A vida do obscuro bluesman punk
Finalmente uma bio do influente mas pouco conhecido Hound Dog Taylor
Gostar de um artista obscuro cria o problema: nem sempre se consegue obter muita informação quanto se gostaria. Era meu caso com o bluesman Hound Dog Taylor (1917-1975).
Após três décadas de admiração por sua música e alguns fatos básicos conhecidos através de um encarte de disco e internet, fui salvo recentemente ao descobrir que, em novembro de 2022, foi publicada sem maior alarde nos EUA a biografia Goodnight Boogie: A Tale of Guns, Wolves & the Blues of Hound Dog Taylor, de Matt Rogers.
Corri atrás e finalmente pude ter o quadro completo da existência do bluesman obscuro, mas influente. Hound Dog foi praticamente um inventor do que podemos chamar de blues punk.
Seu som era sujo, alto, cru, distorcido por volume dos amplificadores e pela qualidade da guitarra japonesa de baixo custo de Hound Dog, cheio de ritmo.
O visual era de quem acabou de sair do trabalho. E a formação era inusitada (duas guitarras e bateria, sem contrabaixo). Tudo bem longe do refinamento de um B.B. King.

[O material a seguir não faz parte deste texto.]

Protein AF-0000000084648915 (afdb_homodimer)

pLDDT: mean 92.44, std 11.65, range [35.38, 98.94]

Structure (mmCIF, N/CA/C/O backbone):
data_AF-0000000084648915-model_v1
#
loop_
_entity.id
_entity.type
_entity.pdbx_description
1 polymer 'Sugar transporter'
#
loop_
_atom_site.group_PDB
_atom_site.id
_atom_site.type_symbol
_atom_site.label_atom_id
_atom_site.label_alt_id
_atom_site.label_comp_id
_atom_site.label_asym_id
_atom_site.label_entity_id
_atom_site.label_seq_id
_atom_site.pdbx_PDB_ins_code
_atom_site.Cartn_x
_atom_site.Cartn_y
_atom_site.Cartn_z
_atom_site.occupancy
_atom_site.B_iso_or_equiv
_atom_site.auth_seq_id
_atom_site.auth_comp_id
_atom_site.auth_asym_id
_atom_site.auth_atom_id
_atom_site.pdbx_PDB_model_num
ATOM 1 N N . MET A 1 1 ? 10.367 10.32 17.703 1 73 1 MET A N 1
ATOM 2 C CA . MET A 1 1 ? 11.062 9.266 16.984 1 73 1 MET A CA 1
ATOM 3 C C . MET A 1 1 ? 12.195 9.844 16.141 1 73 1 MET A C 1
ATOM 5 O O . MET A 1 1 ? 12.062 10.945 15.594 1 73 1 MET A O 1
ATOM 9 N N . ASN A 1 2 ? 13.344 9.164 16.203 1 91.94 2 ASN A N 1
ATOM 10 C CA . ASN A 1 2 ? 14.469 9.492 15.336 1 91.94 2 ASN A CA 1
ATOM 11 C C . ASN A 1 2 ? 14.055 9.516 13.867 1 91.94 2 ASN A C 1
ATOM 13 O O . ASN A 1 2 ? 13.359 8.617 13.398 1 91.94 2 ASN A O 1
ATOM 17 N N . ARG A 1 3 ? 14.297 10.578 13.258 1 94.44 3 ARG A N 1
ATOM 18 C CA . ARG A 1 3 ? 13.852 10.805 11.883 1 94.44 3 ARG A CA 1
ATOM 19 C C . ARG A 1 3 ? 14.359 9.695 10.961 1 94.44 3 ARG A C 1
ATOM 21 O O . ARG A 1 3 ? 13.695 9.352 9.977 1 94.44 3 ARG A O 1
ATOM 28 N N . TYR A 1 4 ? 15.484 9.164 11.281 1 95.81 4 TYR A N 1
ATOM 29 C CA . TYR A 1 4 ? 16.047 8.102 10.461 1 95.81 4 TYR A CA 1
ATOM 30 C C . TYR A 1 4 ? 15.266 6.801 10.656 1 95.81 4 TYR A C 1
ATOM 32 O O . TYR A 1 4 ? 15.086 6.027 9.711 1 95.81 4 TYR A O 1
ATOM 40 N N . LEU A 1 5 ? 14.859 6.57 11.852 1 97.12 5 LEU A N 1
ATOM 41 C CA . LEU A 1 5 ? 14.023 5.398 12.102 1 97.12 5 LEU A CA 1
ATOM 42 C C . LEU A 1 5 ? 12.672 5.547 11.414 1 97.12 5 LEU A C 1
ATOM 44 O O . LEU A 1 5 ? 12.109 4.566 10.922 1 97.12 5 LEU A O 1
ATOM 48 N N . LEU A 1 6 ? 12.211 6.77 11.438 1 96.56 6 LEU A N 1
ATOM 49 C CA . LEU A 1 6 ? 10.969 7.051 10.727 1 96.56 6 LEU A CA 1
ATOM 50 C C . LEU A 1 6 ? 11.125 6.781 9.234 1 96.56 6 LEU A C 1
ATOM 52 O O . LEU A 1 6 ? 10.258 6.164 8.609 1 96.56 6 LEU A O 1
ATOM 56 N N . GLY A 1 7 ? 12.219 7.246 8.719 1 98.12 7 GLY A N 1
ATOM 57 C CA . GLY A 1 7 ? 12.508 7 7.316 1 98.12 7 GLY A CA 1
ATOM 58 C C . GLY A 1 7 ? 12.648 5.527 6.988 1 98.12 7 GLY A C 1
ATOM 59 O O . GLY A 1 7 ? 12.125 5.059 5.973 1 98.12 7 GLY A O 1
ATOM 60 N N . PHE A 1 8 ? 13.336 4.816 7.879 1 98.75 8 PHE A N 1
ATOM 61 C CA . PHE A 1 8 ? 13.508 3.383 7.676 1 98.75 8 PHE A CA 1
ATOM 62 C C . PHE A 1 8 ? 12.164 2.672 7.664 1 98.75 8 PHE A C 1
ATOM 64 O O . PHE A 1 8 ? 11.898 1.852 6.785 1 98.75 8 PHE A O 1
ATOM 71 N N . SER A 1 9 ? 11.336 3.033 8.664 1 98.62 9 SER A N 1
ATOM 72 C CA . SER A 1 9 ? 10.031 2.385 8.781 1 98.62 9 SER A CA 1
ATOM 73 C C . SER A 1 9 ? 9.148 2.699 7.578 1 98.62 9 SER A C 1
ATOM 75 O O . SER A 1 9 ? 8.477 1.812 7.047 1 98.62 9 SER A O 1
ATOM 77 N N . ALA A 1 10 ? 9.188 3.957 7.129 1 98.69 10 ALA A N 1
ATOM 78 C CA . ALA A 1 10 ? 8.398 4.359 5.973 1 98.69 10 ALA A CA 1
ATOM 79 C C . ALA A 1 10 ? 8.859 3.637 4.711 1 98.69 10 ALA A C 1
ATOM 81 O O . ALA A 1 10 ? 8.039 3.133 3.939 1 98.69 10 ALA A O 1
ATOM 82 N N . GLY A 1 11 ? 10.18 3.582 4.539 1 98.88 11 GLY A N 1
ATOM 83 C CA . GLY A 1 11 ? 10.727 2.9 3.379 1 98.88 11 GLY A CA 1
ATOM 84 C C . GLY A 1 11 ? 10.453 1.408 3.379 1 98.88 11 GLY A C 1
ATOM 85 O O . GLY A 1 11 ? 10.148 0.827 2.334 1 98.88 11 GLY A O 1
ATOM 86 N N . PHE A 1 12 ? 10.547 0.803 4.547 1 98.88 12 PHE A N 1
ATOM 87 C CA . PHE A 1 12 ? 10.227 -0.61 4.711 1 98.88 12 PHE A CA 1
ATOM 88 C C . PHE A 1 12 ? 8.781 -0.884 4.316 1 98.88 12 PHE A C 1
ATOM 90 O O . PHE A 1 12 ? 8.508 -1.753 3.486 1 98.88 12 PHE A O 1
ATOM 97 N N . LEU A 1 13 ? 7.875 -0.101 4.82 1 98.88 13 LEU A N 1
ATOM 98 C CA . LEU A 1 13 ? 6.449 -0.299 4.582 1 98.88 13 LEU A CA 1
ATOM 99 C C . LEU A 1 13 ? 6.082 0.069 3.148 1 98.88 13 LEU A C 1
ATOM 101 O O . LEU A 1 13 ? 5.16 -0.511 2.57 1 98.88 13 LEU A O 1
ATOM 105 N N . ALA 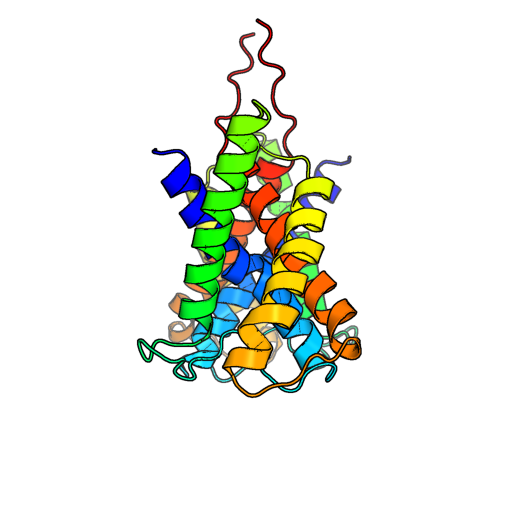A 1 14 ? 6.812 0.998 2.572 1 98.94 14 ALA A N 1
ATOM 106 C CA . ALA A 1 14 ? 6.539 1.404 1.196 1 98.94 14 ALA A CA 1
ATOM 107 C C . ALA A 1 14 ? 6.793 0.255 0.224 1 98.94 14 ALA A C 1
ATOM 109 O O . ALA A 1 14 ? 6.145 0.164 -0.821 1 98.94 14 ALA A O 1
ATOM 110 N N . VAL A 1 15 ? 7.723 -0.585 0.548 1 98.88 15 VAL A N 1
ATOM 111 C CA . VAL A 1 15 ? 7.922 -1.765 -0.287 1 98.88 15 VAL A CA 1
ATOM 112 C C . VAL A 1 15 ? 6.711 -2.686 -0.183 1 98.88 15 VAL A C 1
ATOM 114 O O . VAL A 1 15 ? 6.141 -3.092 -1.199 1 98.88 15 VAL A O 1
ATOM 117 N N . LEU A 1 16 ? 6.293 -2.891 1.039 1 98.75 16 LEU A N 1
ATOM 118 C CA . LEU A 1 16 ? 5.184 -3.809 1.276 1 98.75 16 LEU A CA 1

Hound Dog considerava que suas músicas mais lentas eram blues e as rápidas eram rock'n'roll. Mas era tudo blues mesmo, independentemente do andamento.
Seu trio Hound Dog Taylor & The HouseRockers foi chamado de "Ramones do blues" por Robert Christgau, mestre da primeira geração de críticos de rock, ainda na ativa após 57 anos de carreira.
Já houve alguma influência de Hound Dog em bandas de rock alternativo dos anos 1980. Mas, a partir da mesma década de 1990 em que descobri Hound Dog através de um CD comprado baratinho (Genuine Houserocking Blues), outras novas bandas adotaram o conceito de fazer barulho sem contrabaixo.
The Gories, Jon Spencer Blues Explosion, White Stripes e The Black Keys (sem uma segunda guitarra!) absorveram o estilo Hound Dog.
O trio de Jon Spencer até fez cover de "Let's Get Funky" no início da carreira. E o Black Keys foi quem mergulhou mais fundo, como seu guitarrista-vocalista Dan Auerbach demonstra em seu apaixonado prefácio escrito para Goodnight Boogie.
A Ku Klux Klan bate à porta
O primeiro capítulo de Goodnight Boogie traz um momento de vida ou morte decisivo para Hound Dog. Em 1942, sua casinha em Tchula (um fim de mundo no estado do Mississippi que foi apontada na época como a comunidade mais pobre dos EUA) foi cercada pelos membros encapuzados da Ku Klux Klan.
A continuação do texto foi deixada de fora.